McIntyre, as a private citizen, was entitled to express his political views, he said.

“But in his capacity as a reporter employed by SBS he has to comply with and face the consequences of ignoring the SBS social media protocol,” Mr Turnbull said in a statement on Monday.


Cabinet colleague MP Scott Morrison backed Mr Turnbull, describing the tweets as obscene.

“It is a free country, you can say what you like but there are consequences for when you say stupid and ugly things,” he told 2GB.

McIntyre’s sacking has caused a fresh debate about freedom of speech.

The Media Entertainment and Arts Alliance is concerned employers are being inflexible in their social media policies, arguing they should recognise staff were entitled to a private life and personal opinions.

Social media policies should be nuanced in order to strike a balance between debate and freedom of expression.

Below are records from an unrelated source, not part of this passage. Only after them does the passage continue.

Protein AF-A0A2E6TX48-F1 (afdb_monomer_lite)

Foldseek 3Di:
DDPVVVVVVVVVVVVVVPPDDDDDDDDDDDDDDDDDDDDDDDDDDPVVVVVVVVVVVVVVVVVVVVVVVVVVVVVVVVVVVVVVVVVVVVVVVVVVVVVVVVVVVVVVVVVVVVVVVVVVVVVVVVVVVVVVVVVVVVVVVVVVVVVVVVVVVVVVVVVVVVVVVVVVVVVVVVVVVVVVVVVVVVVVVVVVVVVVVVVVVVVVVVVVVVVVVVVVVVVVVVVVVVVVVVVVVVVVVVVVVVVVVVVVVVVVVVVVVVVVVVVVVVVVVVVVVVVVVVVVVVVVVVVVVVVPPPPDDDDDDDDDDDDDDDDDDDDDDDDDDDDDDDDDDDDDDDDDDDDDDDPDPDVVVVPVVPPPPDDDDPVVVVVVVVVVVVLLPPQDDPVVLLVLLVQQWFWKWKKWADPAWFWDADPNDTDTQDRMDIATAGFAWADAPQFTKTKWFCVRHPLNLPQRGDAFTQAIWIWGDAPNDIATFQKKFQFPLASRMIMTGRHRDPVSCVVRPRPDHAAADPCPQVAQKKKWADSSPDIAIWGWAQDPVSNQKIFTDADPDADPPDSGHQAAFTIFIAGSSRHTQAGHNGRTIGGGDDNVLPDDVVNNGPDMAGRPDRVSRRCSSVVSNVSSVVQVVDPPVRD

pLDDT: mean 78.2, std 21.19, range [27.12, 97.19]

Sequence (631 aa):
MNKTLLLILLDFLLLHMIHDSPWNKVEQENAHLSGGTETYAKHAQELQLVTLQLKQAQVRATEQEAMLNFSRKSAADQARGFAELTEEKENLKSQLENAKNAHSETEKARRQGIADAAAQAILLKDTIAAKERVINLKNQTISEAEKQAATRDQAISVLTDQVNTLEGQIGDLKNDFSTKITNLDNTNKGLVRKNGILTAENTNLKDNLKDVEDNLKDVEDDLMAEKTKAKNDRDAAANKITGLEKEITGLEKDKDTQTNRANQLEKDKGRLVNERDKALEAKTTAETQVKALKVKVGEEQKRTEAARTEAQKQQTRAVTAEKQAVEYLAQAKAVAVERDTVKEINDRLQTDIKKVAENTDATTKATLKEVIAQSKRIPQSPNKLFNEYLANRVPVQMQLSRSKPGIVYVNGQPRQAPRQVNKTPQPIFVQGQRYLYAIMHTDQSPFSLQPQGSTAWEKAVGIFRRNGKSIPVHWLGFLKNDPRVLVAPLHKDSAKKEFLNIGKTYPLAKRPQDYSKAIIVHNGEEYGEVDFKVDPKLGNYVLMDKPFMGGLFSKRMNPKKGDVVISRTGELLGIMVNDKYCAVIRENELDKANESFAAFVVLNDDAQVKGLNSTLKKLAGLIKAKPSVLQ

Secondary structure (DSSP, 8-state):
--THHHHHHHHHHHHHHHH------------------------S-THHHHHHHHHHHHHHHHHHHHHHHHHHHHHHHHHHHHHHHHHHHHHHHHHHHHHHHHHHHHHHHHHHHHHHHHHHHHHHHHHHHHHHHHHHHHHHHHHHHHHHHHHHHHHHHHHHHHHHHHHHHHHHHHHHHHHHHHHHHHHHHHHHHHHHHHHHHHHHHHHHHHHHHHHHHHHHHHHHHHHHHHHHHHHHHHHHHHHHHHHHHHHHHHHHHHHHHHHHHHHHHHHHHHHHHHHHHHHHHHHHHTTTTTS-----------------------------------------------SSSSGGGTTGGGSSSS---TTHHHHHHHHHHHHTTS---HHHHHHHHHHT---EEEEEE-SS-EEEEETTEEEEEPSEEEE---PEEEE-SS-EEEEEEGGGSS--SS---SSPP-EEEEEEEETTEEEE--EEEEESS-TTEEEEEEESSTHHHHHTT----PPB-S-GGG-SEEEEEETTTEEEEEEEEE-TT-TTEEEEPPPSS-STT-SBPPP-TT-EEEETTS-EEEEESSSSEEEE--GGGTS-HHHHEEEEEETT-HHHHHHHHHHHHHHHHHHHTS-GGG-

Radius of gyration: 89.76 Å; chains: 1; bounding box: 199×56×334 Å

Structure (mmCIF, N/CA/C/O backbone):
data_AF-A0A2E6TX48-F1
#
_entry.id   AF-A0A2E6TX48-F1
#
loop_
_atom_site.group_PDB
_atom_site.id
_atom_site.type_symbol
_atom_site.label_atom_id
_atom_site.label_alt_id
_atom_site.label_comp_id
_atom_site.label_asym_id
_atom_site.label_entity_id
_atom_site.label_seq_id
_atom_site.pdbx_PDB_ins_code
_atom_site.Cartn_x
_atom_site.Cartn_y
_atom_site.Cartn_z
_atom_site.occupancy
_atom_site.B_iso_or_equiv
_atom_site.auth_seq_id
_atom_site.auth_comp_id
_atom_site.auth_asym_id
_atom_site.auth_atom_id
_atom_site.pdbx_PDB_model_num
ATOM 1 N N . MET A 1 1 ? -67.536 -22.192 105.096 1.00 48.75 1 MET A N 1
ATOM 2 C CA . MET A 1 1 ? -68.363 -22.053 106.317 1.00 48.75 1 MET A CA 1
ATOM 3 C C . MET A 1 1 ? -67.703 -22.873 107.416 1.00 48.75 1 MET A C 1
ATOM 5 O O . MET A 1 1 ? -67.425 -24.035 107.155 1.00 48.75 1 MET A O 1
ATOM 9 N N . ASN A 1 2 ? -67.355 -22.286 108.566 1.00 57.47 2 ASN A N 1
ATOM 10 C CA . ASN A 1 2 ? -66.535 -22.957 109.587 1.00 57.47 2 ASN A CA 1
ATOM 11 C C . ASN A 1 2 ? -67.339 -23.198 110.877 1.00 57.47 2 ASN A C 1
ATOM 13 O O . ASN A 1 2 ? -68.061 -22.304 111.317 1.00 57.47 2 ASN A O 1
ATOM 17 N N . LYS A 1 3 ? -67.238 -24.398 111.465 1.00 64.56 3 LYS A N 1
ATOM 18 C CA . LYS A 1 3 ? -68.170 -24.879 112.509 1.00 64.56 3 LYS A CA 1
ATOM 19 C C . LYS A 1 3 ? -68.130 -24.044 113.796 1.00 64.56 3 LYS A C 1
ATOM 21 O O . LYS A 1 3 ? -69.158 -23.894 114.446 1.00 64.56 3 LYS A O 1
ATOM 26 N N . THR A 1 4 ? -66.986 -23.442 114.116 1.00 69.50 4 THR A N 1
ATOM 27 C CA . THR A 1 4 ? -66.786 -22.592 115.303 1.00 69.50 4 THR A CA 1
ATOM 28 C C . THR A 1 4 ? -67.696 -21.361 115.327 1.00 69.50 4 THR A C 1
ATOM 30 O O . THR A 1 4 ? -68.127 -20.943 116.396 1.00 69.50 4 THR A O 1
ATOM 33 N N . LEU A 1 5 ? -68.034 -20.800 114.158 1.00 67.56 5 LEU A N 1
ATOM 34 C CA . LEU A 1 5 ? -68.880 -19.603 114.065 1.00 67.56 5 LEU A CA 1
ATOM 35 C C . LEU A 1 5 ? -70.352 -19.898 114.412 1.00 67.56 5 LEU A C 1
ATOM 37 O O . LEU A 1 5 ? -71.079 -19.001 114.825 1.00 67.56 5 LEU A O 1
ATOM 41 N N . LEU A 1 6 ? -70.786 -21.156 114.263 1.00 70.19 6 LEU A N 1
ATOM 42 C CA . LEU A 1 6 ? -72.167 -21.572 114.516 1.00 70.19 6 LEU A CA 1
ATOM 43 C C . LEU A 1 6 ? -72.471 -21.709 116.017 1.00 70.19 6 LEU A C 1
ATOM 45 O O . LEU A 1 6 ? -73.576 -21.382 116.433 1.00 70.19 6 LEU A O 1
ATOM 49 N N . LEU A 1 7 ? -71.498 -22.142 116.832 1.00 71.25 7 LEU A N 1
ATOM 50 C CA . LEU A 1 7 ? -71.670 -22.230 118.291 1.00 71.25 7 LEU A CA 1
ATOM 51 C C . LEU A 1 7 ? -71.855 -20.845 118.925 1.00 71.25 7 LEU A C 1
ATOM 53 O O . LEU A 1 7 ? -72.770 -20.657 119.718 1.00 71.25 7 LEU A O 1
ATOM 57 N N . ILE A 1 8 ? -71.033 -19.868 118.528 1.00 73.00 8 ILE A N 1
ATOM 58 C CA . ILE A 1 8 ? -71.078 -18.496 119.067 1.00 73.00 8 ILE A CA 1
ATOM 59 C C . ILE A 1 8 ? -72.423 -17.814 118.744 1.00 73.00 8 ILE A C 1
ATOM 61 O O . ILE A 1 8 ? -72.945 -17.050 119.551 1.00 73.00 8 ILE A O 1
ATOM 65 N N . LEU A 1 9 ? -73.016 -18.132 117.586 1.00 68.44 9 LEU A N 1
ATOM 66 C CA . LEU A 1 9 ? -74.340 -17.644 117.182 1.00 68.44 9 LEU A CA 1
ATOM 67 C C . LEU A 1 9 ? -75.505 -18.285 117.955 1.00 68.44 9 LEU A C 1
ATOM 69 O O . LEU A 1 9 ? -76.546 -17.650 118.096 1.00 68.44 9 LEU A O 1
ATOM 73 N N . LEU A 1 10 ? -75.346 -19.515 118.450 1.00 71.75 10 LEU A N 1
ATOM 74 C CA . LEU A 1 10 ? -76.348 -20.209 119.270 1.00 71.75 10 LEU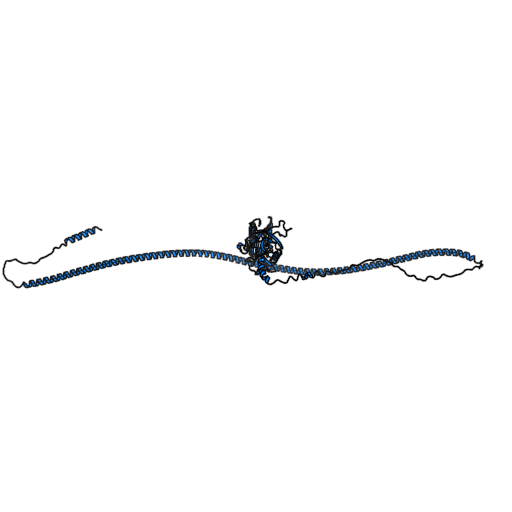 A CA 1
ATOM 75 C C . LEU A 1 10 ? -76.361 -19.700 120.719 1.00 71.75 10 LEU A C 1
ATOM 77 O O . LEU A 1 10 ? -77.432 -19.531 121.298 1.00 71.75 10 LEU A O 1
ATOM 81 N N . ASP A 1 11 ? -75.184 -19.409 121.274 1.00 67.75 11 ASP A N 1
ATOM 82 C CA . ASP A 1 11 ? -75.009 -18.962 122.663 1.00 67.75 11 ASP A CA 1
ATOM 83 C C . ASP A 1 11 ? -75.636 -17.570 122.901 1.00 67.75 11 ASP A C 1
ATOM 85 O O . ASP A 1 11 ? -76.426 -17.367 123.826 1.00 67.75 11 ASP A O 1
ATOM 89 N N . PHE A 1 12 ? -75.403 -16.629 121.975 1.00 63.09 12 PHE A N 1
ATOM 90 C CA . PHE A 1 12 ? -76.022 -15.295 122.001 1.00 63.09 12 PHE A CA 1
ATOM 91 C C . PHE A 1 12 ? -77.555 -15.319 121.868 1.00 63.09 12 PHE A C 1
ATOM 93 O O . PHE A 1 12 ? -78.235 -14.439 122.396 1.00 63.09 12 PHE A O 1
ATOM 100 N N . LEU A 1 13 ? -78.108 -16.318 121.174 1.00 62.47 13 LEU A N 1
ATOM 101 C CA . LEU A 1 13 ? -79.550 -16.449 120.947 1.00 62.47 13 LEU A CA 1
ATOM 102 C C . LEU A 1 13 ? -80.285 -16.956 122.199 1.00 62.47 13 LEU A C 1
ATOM 104 O O . LEU A 1 13 ? -81.416 -16.543 122.453 1.00 62.47 13 LEU A O 1
ATOM 108 N N . LEU A 1 14 ? -79.629 -17.790 123.014 1.00 61.47 14 LEU A N 1
ATOM 109 C CA . LEU A 1 14 ? -80.177 -18.276 124.285 1.00 61.47 14 LEU A CA 1
ATOM 110 C C . LEU A 1 14 ? -80.208 -17.194 125.372 1.00 61.47 14 LEU A C 1
ATOM 112 O O . LEU A 1 14 ? -81.215 -17.088 126.072 1.00 61.47 14 LEU A O 1
ATOM 116 N N . LEU A 1 15 ? -79.174 -16.348 125.486 1.00 57.00 15 LEU A N 1
ATOM 117 C CA . LEU A 1 15 ? -79.199 -15.230 126.444 1.00 57.00 15 LEU A CA 1
ATOM 118 C C . LEU A 1 15 ? -80.316 -14.220 126.137 1.00 57.00 15 LEU A C 1
ATOM 120 O O . LEU A 1 15 ? -80.929 -13.684 127.060 1.00 57.00 15 LEU A O 1
ATOM 124 N N . HIS A 1 16 ? -80.610 -13.969 124.858 1.00 53.94 16 HIS A N 1
ATOM 125 C CA . HIS A 1 16 ? -81.621 -12.980 124.482 1.00 53.94 16 HIS A CA 1
ATOM 126 C C . HIS A 1 16 ? -83.059 -13.452 124.771 1.00 53.94 16 HIS A C 1
ATOM 128 O O . HIS A 1 16 ? -83.941 -12.627 124.989 1.00 53.94 16 HIS A O 1
ATOM 134 N N . MET A 1 17 ? -83.294 -14.769 124.848 1.00 49.41 17 MET A N 1
ATOM 135 C CA . MET A 1 17 ? -84.623 -15.358 125.073 1.00 49.41 17 MET A CA 1
ATOM 136 C C . MET A 1 17 ? -85.088 -15.376 126.543 1.00 49.41 17 MET A C 1
ATOM 138 O O . MET A 1 17 ? -86.222 -15.766 126.809 1.00 49.41 17 MET A O 1
ATOM 142 N N . ILE A 1 18 ? -84.234 -14.976 127.492 1.00 53.78 18 ILE A N 1
ATOM 143 C CA . ILE A 1 18 ? -84.546 -14.947 128.936 1.00 53.78 18 ILE A CA 1
ATOM 144 C C . ILE A 1 18 ? -84.891 -13.528 129.428 1.00 53.78 18 ILE A C 1
ATOM 146 O O . ILE A 1 18 ? -85.513 -13.379 130.477 1.00 53.78 18 ILE A O 1
ATOM 150 N N . HIS A 1 19 ? -84.511 -12.482 128.686 1.00 47.12 19 HIS A N 1
ATOM 151 C CA . HIS A 1 19 ? -84.537 -11.108 129.197 1.00 47.12 19 HIS A CA 1
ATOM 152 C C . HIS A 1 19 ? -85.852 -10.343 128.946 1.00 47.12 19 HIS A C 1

“Opinions that should be able to be expressed without heavy-handed retribution by the employer,” the union said in a statement on Monday.

Human rights commissioner Tim Wilson said SBS had no choice but to take action against McIntyre because he worked for a government organisation, but he questioned whether firing him was the right move.

McIntyre’s only comment since his dismissal was in reply to prominent Australian journalist John Pilger, who offered his support on social media, adding “you speak for many”.

“Thanks John,” McIntyre tweeted back.